→ Provided records
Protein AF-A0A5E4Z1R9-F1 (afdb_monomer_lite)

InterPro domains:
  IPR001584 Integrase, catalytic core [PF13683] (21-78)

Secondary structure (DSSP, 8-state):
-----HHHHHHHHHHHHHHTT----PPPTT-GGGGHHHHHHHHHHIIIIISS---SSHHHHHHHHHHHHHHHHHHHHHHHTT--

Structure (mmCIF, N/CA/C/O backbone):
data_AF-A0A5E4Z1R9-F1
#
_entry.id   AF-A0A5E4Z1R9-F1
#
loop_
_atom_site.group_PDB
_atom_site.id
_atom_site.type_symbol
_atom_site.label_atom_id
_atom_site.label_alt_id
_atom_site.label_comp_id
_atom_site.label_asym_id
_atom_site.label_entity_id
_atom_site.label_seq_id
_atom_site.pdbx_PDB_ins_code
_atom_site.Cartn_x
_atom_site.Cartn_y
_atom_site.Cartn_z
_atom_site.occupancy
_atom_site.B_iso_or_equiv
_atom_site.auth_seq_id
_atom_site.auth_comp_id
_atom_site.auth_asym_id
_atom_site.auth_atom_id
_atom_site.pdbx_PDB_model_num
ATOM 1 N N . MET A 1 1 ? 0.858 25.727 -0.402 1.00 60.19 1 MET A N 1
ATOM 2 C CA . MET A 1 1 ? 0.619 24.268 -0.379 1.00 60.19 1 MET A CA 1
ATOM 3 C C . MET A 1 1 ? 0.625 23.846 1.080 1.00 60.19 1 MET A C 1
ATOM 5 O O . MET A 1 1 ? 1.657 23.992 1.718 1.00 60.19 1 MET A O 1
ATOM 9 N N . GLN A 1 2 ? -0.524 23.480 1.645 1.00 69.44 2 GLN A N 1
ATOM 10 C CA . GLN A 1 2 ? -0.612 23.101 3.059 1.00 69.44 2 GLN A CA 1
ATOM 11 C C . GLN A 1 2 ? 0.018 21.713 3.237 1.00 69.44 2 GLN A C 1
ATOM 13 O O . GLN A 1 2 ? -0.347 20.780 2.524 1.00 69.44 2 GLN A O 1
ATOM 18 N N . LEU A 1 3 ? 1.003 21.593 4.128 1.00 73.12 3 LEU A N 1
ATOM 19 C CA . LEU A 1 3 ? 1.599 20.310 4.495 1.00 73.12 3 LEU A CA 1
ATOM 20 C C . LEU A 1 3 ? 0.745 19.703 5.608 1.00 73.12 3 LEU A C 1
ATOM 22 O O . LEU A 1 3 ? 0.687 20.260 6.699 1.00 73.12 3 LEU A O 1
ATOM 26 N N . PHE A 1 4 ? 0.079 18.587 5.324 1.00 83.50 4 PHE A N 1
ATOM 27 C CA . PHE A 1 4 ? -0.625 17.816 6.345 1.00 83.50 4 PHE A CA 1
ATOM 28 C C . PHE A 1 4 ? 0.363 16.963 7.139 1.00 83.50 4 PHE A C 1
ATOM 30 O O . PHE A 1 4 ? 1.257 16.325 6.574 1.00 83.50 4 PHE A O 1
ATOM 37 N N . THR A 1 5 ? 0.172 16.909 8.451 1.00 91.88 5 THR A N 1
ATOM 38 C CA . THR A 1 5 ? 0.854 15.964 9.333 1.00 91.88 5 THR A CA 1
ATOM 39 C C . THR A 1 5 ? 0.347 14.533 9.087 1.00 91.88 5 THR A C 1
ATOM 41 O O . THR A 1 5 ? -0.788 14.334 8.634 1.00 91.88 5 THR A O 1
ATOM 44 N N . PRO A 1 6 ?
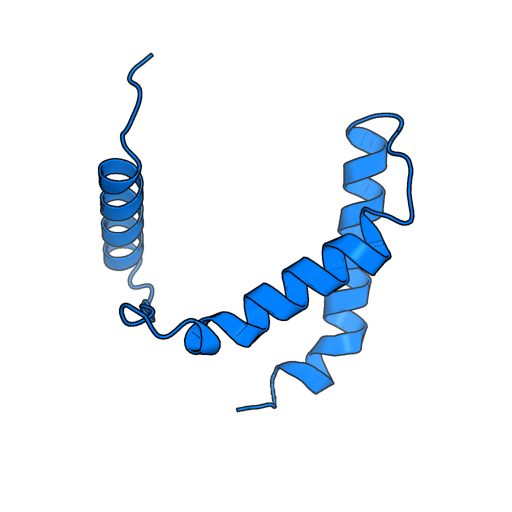 1.144 13.496 9.411 1.00 88.69 6 PRO A N 1
ATOM 45 C CA . PRO A 1 6 ? 0.701 12.105 9.291 1.00 88.69 6 PRO A CA 1
ATOM 46 C C . PRO A 1 6 ? -0.611 11.816 10.038 1.00 88.69 6 PRO A C 1
ATOM 48 O O . PRO A 1 6 ? -1.457 11.075 9.536 1.00 88.69 6 PRO A O 1
ATOM 51 N N . THR A 1 7 ? -0.815 12.443 11.199 1.00 87.88 7 THR A N 1
ATOM 52 C CA . THR A 1 7 ? -2.025 12.287 12.018 1.00 87.88 7 THR A CA 1
ATOM 53 C C . THR A 1 7 ? -3.256 12.899 11.349 1.00 87.88 7 THR A C 1
ATOM 55 O O . THR A 1 7 ? -4.330 12.291 11.357 1.00 87.88 7 THR A O 1
ATOM 58 N N . GLU A 1 8 ? -3.115 14.067 10.717 1.00 92.56 8 GLU A N 1
ATOM 59 C CA . GLU A 1 8 ? -4.206 14.707 9.968 1.00 92.56 8 GLU A CA 1
ATOM 60 C C . GLU A 1 8 ? -4.618 13.861 8.758 1.00 92.56 8 GLU A C 1
ATOM 62 O O . GLU A 1 8 ? -5.810 13.649 8.522 1.00 92.56 8 GLU A O 1
ATOM 67 N N . MET A 1 9 ? -3.642 13.293 8.043 1.00 89.94 9 MET A N 1
ATOM 68 C CA . MET A 1 9 ? -3.892 12.374 6.928 1.00 89.94 9 MET A CA 1
ATOM 69 C C . MET A 1 9 ? -4.599 11.090 7.379 1.00 89.94 9 MET A C 1
ATOM 71 O O . MET A 1 9 ? -5.540 10.644 6.721 1.00 89.94 9 MET A O 1
ATOM 75 N N . ALA A 1 10 ? -4.164 10.492 8.492 1.00 89.12 10 ALA A N 1
ATOM 76 C CA . ALA A 1 10 ? -4.792 9.294 9.046 1.00 89.12 10 ALA A CA 1
ATOM 77 C C . ALA A 1 10 ? -6.244 9.569 9.471 1.00 89.12 10 ALA A C 1
ATOM 79 O O . ALA A 1 10 ? -7.151 8.830 9.094 1.00 89.12 10 ALA A O 1
ATOM 80 N N . THR A 1 11 ? -6.475 10.681 10.172 1.00 91.88 11 THR A N 1
ATOM 81 C CA . THR A 1 11 ? -7.813 11.095 10.620 1.00 91.88 11 THR A CA 1
ATOM 82 C C . THR A 1 11 ? -8.745 11.352 9.437 1.00 91.88 11 THR A C 1
ATOM 84 O O . THR A 1 11 ? -9.897 10.924 9.458 1.00 91.88 11 THR A O 1
ATOM 87 N N . SER A 1 12 ? -8.254 12.021 8.389 1.00 93.31 12 SER A N 1
ATOM 88 C CA . SER A 1 12 ? -9.025 12.272 7.167 1.00 93.31 12 SER A CA 1
ATOM 89 C C . SER A 1 12 ? -9.450 10.966 6.483 1.00 93.31 12 SER A C 1
ATOM 91 O O . SER A 1 12 ? -10.623 10.789 6.157 1.00 93.31 12 SER A O 1
ATOM 93 N N . ARG A 1 13 ? -8.530 9.999 6.361 1.00 92.38 13 ARG A N 1
ATOM 94 C CA . ARG A 1 13 ? -8.828 8.680 5.779 1.00 92.38 13 ARG A CA 1
ATOM 95 C C . ARG A 1 13 ? -9.860 7.894 6.582 1.00 92.38 13 ARG A C 1
ATOM 97 O O . ARG A 1 13 ? -10.778 7.343 5.986 1.00 92.38 13 ARG A O 1
ATOM 104 N N . LEU A 1 14 ? -9.738 7.870 7.910 1.00 93.69 14 LEU A N 1
ATOM 105 C CA . LEU A 1 14 ? -10.706 7.181 8.769 1.00 93.69 14 LEU A CA 1
ATOM 106 C C . LEU A 1 14 ? -12.096 7.817 8.671 1.00 93.69 14 LEU A C 1
ATOM 108 O O . LEU A 1 14 ? -13.087 7.101 8.578 1.00 93.69 14 LEU A O 1
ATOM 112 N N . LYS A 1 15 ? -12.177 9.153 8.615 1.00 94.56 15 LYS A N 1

→ What to work on
Would you retype the entries above in full, exactly as written, minus the pictures?

→ Finished exercise
Protein AF-A0A5E4Z1R9-F1 (afdb_monomer_lite)

InterPro domains:
  IPR001584 Integrase, catalytic core [PF13683] (21-78)

Secondary structure (DSSP, 8-state):
-----HHHHHHHHHHHHHHTT----PPPTT-GGGGHHHHHHHHHHIIIIISS---SSHHHHHHHHHHHHHHHHHHHHHHHTT--

Structure (mmCIF, N/CA/C/O backbone):
data_AF-A0A5E4Z1R9-F1
#
_entry.id   AF-A0A5E4Z1R9-F1
#
loop_
_atom_site.group_PDB
_atom_site.id
_atom_site.type_symbol
_atom_site.label_atom_id
_atom_site.label_alt_id
_atom_site.label_comp_id
_atom_site.label_asym_id
_atom_site.label_entity_id
_atom_site.label_seq_id
_atom_site.pdbx_PDB_ins_code
_atom_site.Cartn_x
_atom_site.Cartn_y
_atom_site.Cartn_z
_atom_site.occupancy
_atom_site.B_iso_or_equiv
_atom_site.auth_seq_id
_atom_site.auth_comp_id
_atom_site.auth_asym_id
_atom_site.auth_atom_id
_atom_site.pdbx_PDB_model_num
ATOM 1 N N . MET A 1 1 ? 0.858 25.727 -0.402 1.00 60.19 1 MET A N 1
ATOM 2 C CA . MET A 1 1 ? 0.619 24.268 -0.379 1.00 60.19 1 MET A CA 1
ATOM 3 C C . MET A 1 1 ? 0.625 23.846 1.080 1.00 60.19 1 MET A C 1
ATOM 5 O O . MET A 1 1 ? 1.657 23.992 1.718 1.00 60.19 1 MET A O 1
ATOM 9 N N . GLN A 1 2 ? -0.524 23.480 1.645 1.00 69.44 2 GLN A N 1
ATOM 10 C CA . GLN A 1 2 ? -0.612 23.101 3.059 1.00 69.44 2 GLN A CA 1
ATOM 11 C C . GLN A 1 2 ? 0.018 21.713 3.237 1.00 69.44 2 GLN A C 1
ATOM 13 O O . GLN A 1 2 ? -0.347 20.780 2.524 1.00 69.44 2 GLN A O 1
ATOM 18 N N . LEU A 1 3 ? 1.003 21.593 4.128 1.00 73.12 3 LEU A N 1
ATOM 19 C CA . LEU A 1 3 ? 1.599 20.310 4.495 1.00 73.12 3 LEU A CA 1
ATOM 20 C C . LEU A 1 3 ? 0.745 19.703 5.608 1.00 73.12 3 LEU A C 1
ATOM 22 O O . LEU A 1 3 ? 0.687 20.260 6.699 1.00 73.12 3 LEU A O 1
ATOM 26 N N . PHE A 1 4 ? 0.079 18.587 5.324 1.00 83.50 4 PHE A N 1
ATOM 27 C CA . PHE A 1 4 ? -0.625 17.816 6.345 1.00 83.50 4 PHE A CA 1
ATOM 28 C C . PHE A 1 4 ? 0.363 16.963 7.139 1.00 83.50 4 PHE A C 1
ATOM 30 O O . PHE A 1 4 ? 1.257 16.325 6.574 1.00 83.50 4 PHE A O 1
ATOM 37 N N . THR A 1 5 ? 0.172 16.909 8.451 1.00 91.88 5 THR A N 1
ATOM 38 C CA . THR A 1 5 ? 0.854 15.964 9.333 1.00 91.88 5 THR A CA 1
ATOM 39 C C . THR A 1 5 ? 0.347 14.533 9.087 1.00 91.88 5 THR A C 1
ATOM 41 O O . THR A 1 5 ? -0.788 14.334 8.634 1.00 91.88 5 THR A O 1
ATOM 44 N N . PRO A 1 6 ?
 1.144 13.496 9.411 1.00 88.69 6 PRO A N 1
ATOM 45 C CA . PRO A 1 6 ? 0.701 12.105 9.291 1.00 88.69 6 PRO A CA 1
ATOM 46 C C . PRO A 1 6 ? -0.611 11.816 10.038 1.00 88.69 6 PRO A C 1
ATOM 48 O O . PRO A 1 6 ? -1.457 11.075 9.536 1.00 88.69 6 PRO A O 1
ATOM 51 N N . THR A 1 7 ? -0.815 12.443 11.199 1.00 87.88 7 THR A N 1
ATOM 52 C CA . THR A 1 7 ? -2.025 12.287 12.018 1.00 87.88 7 THR A CA 1
ATOM 53 C C . THR A 1 7 ? -3.256 12.899 11.349 1.00 87.88 7 THR A C 1
ATOM 55 O O . THR A 1 7 ? -4.330 12.291 11.357 1.00 87.88 7 THR A O 1
ATOM 58 N N . GLU A 1 8 ? -3.115 14.067 10.717 1.00 92.56 8 GLU A N 1
ATOM 59 C CA . GLU A 1 8 ? -4.206 14.707 9.968 1.00 92.56 8 GLU A CA 1
ATOM 60 C C . GLU A 1 8 ? -4.618 13.861 8.758 1.00 92.56 8 GLU A C 1
ATOM 62 O O . GLU A 1 8 ? -5.810 13.649 8.522 1.00 92.56 8 GLU A O 1
ATOM 67 N N . MET A 1 9 ? -3.642 13.293 8.043 1.00 89.94 9 MET A N 1
ATOM 68 C CA . MET A 1 9 ? -3.892 12.374 6.928 1.00 89.94 9 MET A CA 1
ATOM 69 C C . MET A 1 9 ? -4.599 11.090 7.379 1.00 89.94 9 MET A C 1
ATOM 71 O O . MET A 1 9 ? -5.540 10.644 6.721 1.00 89.94 9 MET A O 1
ATOM 75 N N . ALA A 1 10 ? -4.164 10.492 8.492 1.00 89.12 10 ALA A N 1
ATOM 76 C CA . ALA A 1 10 ? -4.792 9.294 9.046 1.00 89.12 10 ALA A CA 1
ATOM 77 C C . ALA A 1 10 ? -6.244 9.569 9.471 1.00 89.12 10 ALA A C 1
ATOM 79 O O . ALA A 1 10 ? -7.151 8.830 9.094 1.00 89.12 10 ALA A O 1
ATOM 80 N N . THR A 1 11 ? -6.475 10.681 10.172 1.00 91.88 11 THR A N 1
ATOM 81 C CA . THR A 1 11 ? -7.813 11.095 10.620 1.00 91.88 11 THR A CA 1
ATOM 82 C C . THR A 1 11 ? -8.745 11.352 9.437 1.00 91.88 11 THR A C 1
ATOM 84 O O . THR A 1 11 ? -9.897 10.924 9.458 1.00 91.88 11 THR A O 1
ATOM 87 N N . SER A 1 12 ? -8.254 12.021 8.389 1.00 93.31 12 SER A N 1
ATOM 88 C CA . SER A 1 12 ? -9.025 12.272 7.167 1.00 93.31 12 SER A CA 1
ATOM 89 C C . SER A 1 12 ? -9.450 10.966 6.483 1.00 93.31 12 SER A C 1
ATOM 91 O O . SER A 1 12 ? -10.623 10.789 6.157 1.00 93.31 12 SER A O 1
ATOM 93 N N . ARG A 1 13 ? -8.530 9.999 6.361 1.00 92.38 13 ARG A N 1
ATOM 94 C CA . ARG A 1 13 ? -8.828 8.680 5.779 1.00 92.38 13 ARG A CA 1
ATOM 95 C C . ARG A 1 13 ? -9.860 7.894 6.582 1.00 92.38 13 ARG A C 1
ATOM 97 O O . ARG A 1 13 ? -10.778 7.343 5.986 1.00 92.38 13 ARG A O 1
ATOM 104 N N . LEU A 1 14 ? -9.738 7.870 7.910 1.00 93.69 14 LEU A N 1
ATOM 105 C CA . LEU A 1 14 ? -10.706 7.181 8.769 1.00 93.69 14 LEU A CA 1
ATOM 106 C C . LEU A 1 14 ? -12.096 7.817 8.671 1.00 93.69 14 LEU A C 1
ATOM 108 O O . LEU A 1 14 ? -13.087 7.101 8.578 1.00 93.69 14 LEU A O 1
ATOM 112 N N . LYS A 1 15 ? -12.177 9.153 8.615 1.00 94.56 15 LYS A N 1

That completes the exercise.